---------- Material for this task

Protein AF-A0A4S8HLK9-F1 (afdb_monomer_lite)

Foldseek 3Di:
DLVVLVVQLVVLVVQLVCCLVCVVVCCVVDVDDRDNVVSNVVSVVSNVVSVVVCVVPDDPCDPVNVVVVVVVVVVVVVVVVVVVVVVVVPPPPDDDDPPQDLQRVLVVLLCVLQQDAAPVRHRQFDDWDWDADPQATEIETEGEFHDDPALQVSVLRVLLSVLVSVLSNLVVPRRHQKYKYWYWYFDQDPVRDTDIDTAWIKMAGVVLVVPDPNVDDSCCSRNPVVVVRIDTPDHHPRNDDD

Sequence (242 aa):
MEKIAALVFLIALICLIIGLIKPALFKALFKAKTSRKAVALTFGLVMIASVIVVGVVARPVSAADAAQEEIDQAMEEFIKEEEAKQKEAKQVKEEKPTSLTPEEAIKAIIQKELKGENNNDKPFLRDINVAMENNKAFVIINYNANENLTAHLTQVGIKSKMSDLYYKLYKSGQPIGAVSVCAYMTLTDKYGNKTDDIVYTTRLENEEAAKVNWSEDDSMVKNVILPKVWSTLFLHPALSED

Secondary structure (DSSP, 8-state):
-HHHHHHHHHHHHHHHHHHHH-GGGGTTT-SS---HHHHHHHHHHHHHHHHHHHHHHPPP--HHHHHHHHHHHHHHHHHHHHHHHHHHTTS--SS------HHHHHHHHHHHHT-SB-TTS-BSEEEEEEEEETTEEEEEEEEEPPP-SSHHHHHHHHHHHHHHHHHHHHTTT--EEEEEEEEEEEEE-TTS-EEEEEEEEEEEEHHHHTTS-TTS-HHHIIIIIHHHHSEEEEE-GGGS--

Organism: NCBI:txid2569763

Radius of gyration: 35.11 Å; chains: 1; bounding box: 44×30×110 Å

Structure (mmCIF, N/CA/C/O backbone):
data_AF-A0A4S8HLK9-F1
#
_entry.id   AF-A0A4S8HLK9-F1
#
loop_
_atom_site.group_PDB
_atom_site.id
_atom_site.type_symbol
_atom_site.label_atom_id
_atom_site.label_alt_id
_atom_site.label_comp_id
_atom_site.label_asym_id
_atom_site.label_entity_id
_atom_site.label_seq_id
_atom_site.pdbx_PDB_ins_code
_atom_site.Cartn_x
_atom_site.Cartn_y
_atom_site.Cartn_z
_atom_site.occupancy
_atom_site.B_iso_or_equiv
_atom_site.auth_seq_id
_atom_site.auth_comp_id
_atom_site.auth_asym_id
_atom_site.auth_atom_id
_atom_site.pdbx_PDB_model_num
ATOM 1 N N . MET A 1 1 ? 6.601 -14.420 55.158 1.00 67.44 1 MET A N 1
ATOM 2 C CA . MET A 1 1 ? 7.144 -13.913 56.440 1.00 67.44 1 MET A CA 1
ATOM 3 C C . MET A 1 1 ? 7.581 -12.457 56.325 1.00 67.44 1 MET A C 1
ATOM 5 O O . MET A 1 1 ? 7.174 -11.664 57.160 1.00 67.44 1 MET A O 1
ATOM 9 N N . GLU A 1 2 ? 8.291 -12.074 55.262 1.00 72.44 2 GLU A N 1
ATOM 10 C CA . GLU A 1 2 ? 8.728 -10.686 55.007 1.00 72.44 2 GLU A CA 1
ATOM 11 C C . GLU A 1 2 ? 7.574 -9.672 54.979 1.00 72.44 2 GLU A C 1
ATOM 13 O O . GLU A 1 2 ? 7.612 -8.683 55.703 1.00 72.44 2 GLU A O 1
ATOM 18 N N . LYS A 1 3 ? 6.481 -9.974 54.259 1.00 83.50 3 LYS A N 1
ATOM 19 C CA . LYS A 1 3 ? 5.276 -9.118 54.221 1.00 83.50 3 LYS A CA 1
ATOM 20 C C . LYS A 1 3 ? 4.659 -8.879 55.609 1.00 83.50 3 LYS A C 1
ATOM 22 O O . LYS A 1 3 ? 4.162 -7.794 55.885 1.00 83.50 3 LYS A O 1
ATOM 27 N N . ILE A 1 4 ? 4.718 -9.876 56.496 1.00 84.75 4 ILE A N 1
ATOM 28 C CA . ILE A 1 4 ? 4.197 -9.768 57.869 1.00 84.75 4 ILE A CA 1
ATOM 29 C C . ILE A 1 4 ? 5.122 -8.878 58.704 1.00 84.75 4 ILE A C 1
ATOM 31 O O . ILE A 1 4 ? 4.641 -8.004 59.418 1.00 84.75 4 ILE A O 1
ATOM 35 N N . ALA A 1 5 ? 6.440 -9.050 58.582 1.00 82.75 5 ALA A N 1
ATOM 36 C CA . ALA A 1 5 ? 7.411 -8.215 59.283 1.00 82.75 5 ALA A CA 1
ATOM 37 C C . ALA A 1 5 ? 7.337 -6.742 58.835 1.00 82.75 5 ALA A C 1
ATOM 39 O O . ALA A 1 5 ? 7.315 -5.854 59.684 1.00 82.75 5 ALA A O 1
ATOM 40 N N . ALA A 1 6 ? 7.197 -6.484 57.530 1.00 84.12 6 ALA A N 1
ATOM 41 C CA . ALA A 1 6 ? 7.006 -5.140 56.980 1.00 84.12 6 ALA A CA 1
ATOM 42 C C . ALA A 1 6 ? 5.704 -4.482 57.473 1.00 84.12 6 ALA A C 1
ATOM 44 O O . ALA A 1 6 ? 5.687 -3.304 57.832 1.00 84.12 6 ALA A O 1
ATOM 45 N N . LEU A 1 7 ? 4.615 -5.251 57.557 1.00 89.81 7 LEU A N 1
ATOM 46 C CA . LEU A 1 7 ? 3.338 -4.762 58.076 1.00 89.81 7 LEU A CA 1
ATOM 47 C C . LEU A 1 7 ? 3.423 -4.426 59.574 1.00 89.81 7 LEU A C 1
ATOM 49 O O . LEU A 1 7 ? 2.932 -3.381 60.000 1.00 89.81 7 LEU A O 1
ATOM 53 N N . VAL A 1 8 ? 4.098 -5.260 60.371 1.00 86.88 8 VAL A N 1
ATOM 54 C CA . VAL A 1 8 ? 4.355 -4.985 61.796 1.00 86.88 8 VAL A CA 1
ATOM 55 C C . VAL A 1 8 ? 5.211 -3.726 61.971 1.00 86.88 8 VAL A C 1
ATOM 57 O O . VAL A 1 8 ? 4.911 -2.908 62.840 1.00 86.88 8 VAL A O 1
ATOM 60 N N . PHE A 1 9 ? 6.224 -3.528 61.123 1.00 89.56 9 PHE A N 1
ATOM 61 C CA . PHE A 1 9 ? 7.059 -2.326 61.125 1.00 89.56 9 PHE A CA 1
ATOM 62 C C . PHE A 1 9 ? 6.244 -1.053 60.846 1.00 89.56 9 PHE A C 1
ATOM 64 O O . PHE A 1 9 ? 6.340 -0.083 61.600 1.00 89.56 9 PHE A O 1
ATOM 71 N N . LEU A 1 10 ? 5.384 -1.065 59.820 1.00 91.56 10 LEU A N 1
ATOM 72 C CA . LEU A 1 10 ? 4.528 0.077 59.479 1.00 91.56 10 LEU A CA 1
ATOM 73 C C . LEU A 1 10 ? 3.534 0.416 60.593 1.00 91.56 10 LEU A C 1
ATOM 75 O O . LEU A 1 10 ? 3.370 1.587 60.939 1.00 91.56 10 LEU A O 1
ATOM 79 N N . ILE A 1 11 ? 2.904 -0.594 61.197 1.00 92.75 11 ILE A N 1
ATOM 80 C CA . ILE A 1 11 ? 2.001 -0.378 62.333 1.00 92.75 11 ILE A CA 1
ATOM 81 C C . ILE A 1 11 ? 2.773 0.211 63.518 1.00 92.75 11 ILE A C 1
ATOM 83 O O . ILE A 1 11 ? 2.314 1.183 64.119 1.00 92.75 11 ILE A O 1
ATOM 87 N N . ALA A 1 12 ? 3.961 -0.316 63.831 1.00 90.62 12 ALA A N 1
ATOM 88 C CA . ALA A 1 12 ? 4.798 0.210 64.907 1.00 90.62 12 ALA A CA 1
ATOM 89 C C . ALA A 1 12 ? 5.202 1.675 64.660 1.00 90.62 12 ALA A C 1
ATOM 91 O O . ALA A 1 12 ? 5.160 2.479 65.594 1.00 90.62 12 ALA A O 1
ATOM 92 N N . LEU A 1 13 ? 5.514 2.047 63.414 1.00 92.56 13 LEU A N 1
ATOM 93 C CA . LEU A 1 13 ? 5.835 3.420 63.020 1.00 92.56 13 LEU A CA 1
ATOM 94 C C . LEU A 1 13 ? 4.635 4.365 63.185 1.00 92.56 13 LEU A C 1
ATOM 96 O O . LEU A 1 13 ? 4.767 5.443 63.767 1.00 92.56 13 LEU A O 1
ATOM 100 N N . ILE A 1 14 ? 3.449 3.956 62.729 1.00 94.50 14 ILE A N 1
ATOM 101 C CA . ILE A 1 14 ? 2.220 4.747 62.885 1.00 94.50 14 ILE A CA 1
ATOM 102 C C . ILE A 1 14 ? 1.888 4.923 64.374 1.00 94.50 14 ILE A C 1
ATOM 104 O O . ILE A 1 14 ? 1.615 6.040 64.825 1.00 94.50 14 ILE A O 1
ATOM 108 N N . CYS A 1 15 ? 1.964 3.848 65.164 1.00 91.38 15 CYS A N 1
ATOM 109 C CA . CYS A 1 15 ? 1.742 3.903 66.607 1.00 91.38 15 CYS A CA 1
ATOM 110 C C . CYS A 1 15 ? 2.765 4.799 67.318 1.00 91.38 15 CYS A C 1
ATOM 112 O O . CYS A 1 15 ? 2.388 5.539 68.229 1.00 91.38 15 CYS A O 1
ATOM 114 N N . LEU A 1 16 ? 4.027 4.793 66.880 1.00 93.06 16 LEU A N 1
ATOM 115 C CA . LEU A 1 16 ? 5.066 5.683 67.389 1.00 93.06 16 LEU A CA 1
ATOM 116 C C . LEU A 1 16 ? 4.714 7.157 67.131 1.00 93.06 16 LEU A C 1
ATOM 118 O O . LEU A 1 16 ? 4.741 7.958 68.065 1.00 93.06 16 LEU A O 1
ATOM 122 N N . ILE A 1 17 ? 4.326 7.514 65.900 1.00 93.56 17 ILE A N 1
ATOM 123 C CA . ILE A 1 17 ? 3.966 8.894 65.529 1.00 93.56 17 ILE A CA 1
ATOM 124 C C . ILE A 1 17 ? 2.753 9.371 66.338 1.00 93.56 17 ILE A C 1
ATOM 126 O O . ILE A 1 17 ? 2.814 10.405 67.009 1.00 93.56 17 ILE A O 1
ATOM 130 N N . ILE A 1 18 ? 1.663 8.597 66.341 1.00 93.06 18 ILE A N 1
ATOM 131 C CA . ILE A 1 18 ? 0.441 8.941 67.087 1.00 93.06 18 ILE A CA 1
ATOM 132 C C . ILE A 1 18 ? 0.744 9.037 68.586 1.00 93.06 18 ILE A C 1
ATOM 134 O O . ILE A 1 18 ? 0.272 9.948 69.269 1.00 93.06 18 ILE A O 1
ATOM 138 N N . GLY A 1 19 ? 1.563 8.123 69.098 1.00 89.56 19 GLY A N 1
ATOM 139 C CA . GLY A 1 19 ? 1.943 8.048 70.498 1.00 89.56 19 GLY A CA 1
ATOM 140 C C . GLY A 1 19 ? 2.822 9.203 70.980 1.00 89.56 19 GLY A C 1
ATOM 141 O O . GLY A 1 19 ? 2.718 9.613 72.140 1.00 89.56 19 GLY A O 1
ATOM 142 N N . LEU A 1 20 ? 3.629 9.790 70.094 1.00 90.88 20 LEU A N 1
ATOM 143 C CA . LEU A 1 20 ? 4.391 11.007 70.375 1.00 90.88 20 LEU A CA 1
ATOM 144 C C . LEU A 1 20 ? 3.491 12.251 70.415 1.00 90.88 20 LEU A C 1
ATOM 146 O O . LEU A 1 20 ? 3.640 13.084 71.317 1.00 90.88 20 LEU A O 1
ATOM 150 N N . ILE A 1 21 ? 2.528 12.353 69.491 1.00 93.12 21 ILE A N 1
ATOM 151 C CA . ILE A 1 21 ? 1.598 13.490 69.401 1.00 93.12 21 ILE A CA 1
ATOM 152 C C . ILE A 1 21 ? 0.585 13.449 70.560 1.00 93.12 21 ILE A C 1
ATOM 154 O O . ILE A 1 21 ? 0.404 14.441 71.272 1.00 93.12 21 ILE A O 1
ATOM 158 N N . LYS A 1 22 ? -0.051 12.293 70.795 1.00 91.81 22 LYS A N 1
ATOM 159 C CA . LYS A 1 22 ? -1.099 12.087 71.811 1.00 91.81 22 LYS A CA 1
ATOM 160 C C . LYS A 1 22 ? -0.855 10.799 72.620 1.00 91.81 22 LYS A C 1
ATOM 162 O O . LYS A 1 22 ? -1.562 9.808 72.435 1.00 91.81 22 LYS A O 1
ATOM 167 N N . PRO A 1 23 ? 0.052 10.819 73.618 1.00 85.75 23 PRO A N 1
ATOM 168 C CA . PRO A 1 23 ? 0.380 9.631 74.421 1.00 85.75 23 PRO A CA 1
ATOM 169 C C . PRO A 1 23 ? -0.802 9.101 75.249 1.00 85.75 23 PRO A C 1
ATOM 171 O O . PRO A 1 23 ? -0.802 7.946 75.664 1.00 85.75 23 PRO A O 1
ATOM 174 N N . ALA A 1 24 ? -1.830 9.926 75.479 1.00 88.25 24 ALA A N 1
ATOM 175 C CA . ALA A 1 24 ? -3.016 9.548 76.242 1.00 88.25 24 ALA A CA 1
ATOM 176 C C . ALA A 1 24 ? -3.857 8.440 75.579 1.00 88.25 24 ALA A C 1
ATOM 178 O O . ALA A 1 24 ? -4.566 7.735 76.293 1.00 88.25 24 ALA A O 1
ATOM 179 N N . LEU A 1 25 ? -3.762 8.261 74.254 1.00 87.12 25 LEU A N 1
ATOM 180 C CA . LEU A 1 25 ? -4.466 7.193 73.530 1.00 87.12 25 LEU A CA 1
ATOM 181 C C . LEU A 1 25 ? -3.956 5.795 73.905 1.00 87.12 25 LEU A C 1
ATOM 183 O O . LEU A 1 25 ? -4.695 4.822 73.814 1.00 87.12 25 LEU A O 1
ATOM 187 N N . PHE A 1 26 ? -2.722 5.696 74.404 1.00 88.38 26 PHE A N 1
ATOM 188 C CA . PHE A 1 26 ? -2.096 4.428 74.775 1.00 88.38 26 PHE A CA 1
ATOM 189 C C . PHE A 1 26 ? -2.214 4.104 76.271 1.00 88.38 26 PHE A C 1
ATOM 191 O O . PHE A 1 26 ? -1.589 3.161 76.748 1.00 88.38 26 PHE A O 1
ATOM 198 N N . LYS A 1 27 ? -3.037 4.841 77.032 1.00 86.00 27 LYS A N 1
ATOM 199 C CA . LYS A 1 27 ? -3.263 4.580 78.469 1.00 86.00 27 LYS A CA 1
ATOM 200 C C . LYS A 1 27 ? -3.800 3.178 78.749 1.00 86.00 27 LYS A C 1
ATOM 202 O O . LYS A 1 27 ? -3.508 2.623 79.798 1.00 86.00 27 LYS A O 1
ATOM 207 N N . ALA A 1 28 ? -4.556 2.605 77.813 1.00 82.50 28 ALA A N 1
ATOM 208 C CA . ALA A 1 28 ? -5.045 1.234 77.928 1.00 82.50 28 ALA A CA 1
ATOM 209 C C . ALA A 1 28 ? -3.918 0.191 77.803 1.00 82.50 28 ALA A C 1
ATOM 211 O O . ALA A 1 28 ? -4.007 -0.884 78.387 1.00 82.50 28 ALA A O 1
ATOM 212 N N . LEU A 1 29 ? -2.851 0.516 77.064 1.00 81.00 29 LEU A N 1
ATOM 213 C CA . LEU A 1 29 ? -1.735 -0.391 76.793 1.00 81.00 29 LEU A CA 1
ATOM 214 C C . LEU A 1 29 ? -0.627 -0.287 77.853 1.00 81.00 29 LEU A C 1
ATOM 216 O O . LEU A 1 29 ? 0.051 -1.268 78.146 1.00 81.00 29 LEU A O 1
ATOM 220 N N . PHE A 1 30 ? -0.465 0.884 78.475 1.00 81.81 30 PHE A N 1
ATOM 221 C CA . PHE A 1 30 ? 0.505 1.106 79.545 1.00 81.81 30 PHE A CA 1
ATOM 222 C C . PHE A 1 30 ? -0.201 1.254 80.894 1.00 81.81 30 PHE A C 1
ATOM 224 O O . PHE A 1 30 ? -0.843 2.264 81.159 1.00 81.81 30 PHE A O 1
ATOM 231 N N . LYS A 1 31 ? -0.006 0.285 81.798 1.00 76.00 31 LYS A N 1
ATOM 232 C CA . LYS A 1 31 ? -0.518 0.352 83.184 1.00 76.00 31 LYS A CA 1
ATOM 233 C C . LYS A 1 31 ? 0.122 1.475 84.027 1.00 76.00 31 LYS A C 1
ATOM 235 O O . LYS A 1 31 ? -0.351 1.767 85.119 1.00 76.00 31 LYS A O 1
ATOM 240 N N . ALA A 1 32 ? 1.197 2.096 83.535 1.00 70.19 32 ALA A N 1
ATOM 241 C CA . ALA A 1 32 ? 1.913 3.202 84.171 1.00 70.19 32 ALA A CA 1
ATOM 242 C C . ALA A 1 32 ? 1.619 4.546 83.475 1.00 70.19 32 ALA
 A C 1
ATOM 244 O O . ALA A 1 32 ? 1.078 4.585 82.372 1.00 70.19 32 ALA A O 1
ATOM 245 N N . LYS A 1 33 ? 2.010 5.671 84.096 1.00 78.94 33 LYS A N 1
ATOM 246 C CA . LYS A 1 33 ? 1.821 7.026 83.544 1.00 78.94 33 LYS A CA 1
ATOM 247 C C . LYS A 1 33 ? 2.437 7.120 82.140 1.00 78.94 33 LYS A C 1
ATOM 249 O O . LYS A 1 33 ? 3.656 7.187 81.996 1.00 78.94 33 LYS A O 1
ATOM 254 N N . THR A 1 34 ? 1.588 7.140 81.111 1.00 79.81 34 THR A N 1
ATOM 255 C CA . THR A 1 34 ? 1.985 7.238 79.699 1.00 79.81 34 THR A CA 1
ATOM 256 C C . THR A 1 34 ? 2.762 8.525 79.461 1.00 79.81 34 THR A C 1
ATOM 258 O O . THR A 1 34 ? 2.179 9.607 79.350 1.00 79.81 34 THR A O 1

--------------------

## Assignment:
Set down again, word for word, the stretch of records from the line with "ATOM 143 C CA" to the line with "ATOM 151 C CA", both of those lines included.

## Exercise output:
ATOM 143 C CA . LEU A 1 20 ? 4.391 11.007 70.375 1.00 90.88 20 LEU A CA 1
ATOM 144 C C . LEU A 1 20 ? 3.491 12.251 70.415 1.00 90.88 20 LEU A C 1
ATOM 146 O O . LEU A 1 20 ? 3.640 13.084 71.317 1.00 90.88 20 LEU A O 1
ATOM 150 N N . ILE A 1 21 ? 2.528 12.353 69.491 1.00 93.12 21 ILE A N 1
ATOM 151 C CA . ILE A 1 21 ? 1.598 13.490 69.401 1.00 93.12 21 ILE A CA 1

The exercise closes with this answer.